EXERCISE ->
Scan the records below for the line with "ATOM 102 C C" and the line with "ATOM 109 N N". Repeat those two lines and every line between them exactly, and nothing else.

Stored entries

********

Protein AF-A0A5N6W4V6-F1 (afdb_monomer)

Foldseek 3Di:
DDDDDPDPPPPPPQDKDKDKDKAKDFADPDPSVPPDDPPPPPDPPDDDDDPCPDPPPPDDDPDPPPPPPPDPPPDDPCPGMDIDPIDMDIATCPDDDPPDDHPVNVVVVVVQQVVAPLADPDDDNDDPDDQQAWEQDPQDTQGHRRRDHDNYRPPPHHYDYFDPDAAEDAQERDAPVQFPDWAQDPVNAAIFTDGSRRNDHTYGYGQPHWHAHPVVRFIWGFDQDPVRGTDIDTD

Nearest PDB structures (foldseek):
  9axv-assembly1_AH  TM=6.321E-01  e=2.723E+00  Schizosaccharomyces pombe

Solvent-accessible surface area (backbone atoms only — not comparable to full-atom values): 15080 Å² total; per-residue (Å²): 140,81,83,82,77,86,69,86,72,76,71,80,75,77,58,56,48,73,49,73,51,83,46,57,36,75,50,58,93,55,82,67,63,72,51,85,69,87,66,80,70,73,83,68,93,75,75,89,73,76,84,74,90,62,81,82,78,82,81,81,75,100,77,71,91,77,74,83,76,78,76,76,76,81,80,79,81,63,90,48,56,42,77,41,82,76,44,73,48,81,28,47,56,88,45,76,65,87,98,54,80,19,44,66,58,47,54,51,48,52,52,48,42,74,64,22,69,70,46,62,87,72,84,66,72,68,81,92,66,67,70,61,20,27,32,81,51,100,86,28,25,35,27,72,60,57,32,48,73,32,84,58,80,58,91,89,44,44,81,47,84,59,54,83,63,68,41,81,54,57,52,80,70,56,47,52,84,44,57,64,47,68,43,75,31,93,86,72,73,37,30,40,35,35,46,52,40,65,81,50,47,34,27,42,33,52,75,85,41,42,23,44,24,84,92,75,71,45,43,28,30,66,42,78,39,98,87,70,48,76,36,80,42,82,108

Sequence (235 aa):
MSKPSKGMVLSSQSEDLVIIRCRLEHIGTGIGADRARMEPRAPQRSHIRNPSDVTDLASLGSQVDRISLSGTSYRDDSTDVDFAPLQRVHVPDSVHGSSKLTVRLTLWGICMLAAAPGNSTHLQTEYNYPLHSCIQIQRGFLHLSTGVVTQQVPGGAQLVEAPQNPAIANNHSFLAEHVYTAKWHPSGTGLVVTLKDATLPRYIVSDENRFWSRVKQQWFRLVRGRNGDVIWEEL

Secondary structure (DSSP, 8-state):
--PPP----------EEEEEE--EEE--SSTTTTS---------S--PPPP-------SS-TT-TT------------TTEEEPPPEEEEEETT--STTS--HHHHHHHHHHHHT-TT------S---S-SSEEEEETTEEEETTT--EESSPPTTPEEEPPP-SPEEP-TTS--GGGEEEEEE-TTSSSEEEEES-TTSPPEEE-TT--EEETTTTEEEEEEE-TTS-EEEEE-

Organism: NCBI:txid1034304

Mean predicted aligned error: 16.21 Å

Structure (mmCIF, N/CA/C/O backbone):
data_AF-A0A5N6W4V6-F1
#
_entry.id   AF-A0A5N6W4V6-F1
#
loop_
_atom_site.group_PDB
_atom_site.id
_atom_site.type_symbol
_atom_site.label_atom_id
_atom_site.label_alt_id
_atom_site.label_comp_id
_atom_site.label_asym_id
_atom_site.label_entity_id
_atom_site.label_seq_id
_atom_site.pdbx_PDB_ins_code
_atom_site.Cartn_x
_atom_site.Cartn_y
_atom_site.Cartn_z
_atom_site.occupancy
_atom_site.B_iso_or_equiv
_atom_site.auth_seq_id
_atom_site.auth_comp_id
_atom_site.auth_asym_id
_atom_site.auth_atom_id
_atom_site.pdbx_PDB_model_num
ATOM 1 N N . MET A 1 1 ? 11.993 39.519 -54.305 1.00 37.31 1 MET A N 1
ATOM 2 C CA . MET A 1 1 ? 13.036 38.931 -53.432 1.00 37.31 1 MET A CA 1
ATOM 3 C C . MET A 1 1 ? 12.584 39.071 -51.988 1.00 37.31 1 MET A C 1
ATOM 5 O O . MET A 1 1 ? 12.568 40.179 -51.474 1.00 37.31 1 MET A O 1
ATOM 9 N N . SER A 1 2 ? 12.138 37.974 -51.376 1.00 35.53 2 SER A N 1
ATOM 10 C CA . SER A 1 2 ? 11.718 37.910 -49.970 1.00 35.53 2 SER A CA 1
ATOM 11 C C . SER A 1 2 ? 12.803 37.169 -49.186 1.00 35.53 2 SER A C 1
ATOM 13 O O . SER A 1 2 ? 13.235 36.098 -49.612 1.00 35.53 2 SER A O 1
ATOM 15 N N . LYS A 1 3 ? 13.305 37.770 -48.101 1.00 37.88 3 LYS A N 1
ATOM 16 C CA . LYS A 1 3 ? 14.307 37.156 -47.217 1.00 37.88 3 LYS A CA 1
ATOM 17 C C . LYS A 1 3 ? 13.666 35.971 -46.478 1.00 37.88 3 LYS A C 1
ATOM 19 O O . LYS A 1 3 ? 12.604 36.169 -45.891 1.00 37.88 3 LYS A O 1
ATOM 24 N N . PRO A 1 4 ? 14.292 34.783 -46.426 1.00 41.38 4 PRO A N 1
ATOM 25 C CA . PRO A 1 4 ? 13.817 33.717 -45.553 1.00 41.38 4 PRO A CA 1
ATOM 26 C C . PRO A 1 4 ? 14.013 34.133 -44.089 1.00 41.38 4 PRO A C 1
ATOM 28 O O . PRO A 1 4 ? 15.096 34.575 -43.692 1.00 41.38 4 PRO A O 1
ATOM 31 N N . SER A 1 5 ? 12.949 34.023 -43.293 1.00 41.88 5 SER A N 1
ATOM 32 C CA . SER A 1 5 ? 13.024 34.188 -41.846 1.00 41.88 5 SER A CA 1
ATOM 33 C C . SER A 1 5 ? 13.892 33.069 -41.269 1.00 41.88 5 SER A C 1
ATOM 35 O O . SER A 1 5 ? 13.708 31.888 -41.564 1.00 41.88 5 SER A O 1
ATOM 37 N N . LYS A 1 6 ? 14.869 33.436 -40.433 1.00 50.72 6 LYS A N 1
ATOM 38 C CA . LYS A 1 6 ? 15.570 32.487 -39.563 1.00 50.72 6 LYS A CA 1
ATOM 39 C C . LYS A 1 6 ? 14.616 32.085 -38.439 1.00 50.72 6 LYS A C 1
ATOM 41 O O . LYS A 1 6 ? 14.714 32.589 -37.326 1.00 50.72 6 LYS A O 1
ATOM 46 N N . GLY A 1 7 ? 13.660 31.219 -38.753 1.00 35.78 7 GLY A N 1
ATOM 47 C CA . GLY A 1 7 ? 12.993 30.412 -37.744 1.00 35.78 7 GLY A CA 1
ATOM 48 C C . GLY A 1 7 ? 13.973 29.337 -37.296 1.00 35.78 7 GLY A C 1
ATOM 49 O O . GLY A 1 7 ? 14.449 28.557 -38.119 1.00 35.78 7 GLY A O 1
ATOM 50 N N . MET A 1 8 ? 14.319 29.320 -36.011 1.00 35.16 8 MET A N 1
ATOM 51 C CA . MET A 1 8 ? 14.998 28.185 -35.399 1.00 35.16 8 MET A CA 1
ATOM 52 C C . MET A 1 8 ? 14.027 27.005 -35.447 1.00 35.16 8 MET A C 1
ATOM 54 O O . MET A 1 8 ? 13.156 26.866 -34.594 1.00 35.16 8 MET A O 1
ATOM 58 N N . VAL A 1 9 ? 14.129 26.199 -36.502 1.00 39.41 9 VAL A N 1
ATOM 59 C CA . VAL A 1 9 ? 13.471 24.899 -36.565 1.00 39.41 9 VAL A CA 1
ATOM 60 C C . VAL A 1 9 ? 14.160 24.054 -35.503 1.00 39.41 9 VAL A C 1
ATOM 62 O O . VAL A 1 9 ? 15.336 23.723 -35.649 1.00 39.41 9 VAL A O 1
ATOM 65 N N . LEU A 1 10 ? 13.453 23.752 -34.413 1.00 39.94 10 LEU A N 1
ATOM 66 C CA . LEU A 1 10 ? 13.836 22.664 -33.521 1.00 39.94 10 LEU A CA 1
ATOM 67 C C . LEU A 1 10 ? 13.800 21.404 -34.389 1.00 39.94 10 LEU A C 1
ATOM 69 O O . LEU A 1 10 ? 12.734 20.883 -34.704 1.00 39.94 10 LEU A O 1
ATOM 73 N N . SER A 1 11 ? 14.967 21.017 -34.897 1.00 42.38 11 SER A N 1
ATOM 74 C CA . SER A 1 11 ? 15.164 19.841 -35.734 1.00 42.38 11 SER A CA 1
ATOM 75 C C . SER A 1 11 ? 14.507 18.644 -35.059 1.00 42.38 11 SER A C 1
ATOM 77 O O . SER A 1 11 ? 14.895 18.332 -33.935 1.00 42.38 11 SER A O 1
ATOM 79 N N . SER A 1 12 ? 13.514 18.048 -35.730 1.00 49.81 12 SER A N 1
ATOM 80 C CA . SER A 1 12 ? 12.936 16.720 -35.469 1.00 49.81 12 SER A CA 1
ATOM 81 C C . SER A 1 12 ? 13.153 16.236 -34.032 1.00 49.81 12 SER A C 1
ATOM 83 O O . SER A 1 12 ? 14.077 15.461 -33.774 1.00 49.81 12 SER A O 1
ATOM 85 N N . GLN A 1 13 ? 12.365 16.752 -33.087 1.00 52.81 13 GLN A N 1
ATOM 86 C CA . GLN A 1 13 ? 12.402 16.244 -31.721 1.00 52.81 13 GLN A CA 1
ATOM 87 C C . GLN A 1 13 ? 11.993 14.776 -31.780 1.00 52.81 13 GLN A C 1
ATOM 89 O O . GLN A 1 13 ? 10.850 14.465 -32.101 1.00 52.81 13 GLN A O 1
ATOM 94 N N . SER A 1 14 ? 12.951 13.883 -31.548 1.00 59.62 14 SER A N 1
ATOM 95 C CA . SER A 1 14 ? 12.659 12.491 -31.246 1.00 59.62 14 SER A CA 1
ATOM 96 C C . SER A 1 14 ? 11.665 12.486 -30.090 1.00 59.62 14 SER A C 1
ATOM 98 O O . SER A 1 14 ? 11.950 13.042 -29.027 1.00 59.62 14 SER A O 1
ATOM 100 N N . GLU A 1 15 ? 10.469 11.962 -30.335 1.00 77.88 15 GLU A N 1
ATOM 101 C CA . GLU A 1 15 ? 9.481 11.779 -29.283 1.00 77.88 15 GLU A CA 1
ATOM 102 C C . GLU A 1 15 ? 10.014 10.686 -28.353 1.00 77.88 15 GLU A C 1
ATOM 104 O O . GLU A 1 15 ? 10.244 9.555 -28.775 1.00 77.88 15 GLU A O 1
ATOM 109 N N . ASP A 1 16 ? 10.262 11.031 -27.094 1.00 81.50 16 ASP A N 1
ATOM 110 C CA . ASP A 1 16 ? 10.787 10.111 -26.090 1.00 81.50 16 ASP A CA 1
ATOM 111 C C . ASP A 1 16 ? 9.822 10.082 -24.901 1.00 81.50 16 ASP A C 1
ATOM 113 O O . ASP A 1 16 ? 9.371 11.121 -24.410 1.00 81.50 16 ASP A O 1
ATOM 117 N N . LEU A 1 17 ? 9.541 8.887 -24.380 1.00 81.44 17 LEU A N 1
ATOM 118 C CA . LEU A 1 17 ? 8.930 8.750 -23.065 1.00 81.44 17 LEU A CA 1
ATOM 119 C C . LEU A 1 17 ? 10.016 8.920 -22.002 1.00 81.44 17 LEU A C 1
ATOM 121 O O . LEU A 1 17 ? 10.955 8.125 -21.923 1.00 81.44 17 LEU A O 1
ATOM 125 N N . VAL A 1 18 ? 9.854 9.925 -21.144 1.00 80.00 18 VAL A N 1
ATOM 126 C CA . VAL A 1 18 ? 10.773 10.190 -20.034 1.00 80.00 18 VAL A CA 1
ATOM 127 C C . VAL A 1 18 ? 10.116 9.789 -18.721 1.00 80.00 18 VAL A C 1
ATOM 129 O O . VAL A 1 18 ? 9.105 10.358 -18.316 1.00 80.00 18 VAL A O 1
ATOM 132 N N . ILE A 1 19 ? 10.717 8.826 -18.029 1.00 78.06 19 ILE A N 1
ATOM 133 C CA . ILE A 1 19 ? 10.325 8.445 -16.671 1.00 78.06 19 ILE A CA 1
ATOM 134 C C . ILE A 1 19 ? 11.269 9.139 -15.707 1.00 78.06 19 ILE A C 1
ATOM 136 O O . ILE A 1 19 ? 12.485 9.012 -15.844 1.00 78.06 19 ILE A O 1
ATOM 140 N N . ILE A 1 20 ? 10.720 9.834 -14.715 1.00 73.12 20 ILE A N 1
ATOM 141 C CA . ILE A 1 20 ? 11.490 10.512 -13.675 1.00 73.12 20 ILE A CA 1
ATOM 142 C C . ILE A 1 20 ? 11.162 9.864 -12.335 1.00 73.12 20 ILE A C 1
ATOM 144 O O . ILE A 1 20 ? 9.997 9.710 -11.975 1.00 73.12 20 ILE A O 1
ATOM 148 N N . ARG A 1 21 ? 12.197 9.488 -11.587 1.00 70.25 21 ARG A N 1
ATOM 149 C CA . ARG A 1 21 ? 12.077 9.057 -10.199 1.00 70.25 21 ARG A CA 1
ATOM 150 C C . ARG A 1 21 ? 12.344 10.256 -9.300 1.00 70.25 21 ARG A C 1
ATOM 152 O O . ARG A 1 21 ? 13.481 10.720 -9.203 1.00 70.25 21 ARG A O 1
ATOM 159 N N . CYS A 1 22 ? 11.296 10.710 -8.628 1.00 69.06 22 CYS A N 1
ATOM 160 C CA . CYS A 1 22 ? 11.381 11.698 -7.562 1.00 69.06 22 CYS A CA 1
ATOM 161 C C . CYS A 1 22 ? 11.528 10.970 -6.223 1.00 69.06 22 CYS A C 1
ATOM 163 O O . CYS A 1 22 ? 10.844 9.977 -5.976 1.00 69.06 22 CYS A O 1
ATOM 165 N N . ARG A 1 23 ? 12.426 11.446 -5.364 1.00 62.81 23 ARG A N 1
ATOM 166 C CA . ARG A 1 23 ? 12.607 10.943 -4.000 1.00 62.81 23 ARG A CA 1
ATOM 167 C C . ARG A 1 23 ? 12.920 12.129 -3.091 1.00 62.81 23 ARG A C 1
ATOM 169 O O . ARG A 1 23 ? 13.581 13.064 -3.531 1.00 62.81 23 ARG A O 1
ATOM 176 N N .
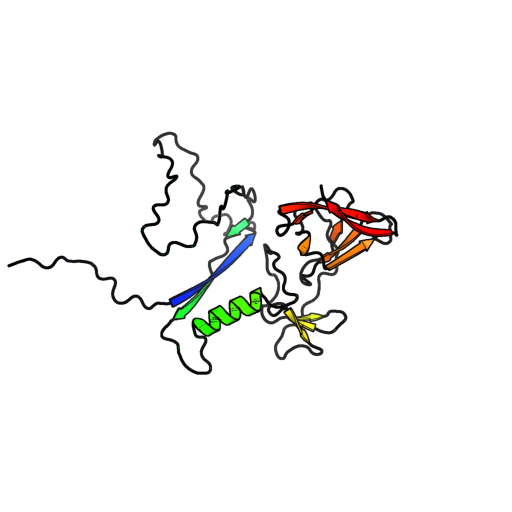 LEU A 1 24 ? 12.470 12.056 -1.846 1.00 67.94 24 LEU A N 1
ATOM 177 C CA . LEU A 1 24 ? 12.901 12.942 -0.773 1.00 67.94 24 LEU A CA 1
ATOM 178 C C . LEU A 1 24 ? 14.062 12.283 -0.007 1.00 67.94 24 LEU A C 1
ATOM 180 O O . LEU A 1 24 ? 14.114 11.059 0.113 1.00 67.94 24 LEU A O 1
ATOM 184 N N . GLU A 1 25 ? 15.035 13.063 0.445 1.00 61.94 25 GLU A N 1
ATOM 185 C CA . GLU A 1 25 ? 16.137 12.603 1.289 1.00 61.94 25 GLU A CA 1
ATOM 186 C C . GLU A 1 25 ? 16.296 13.505 2.508 1.00 61.94 25 GLU A C 1
ATOM 188 O O . GLU A 1 25 ? 16.213 14.726 2.402 1.00 61.94 25 GLU A O 1
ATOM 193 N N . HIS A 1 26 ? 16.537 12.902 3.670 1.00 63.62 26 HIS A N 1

********

SOLUTION FOR THIS PROBLEM ->
ATOM 102 C C . GLU A 1 15 ? 10.014 10.686 -28.353 1.00 77.88 15 GLU A C 1
ATOM 104 O O . GLU A 1 15 ? 10.244 9.555 -28.775 1.00 77.88 15 GLU A O 1
ATOM 109 N N . ASP A 1 16 ? 10.262 11.031 -27.094 1.00 81.50 16 ASP A N 1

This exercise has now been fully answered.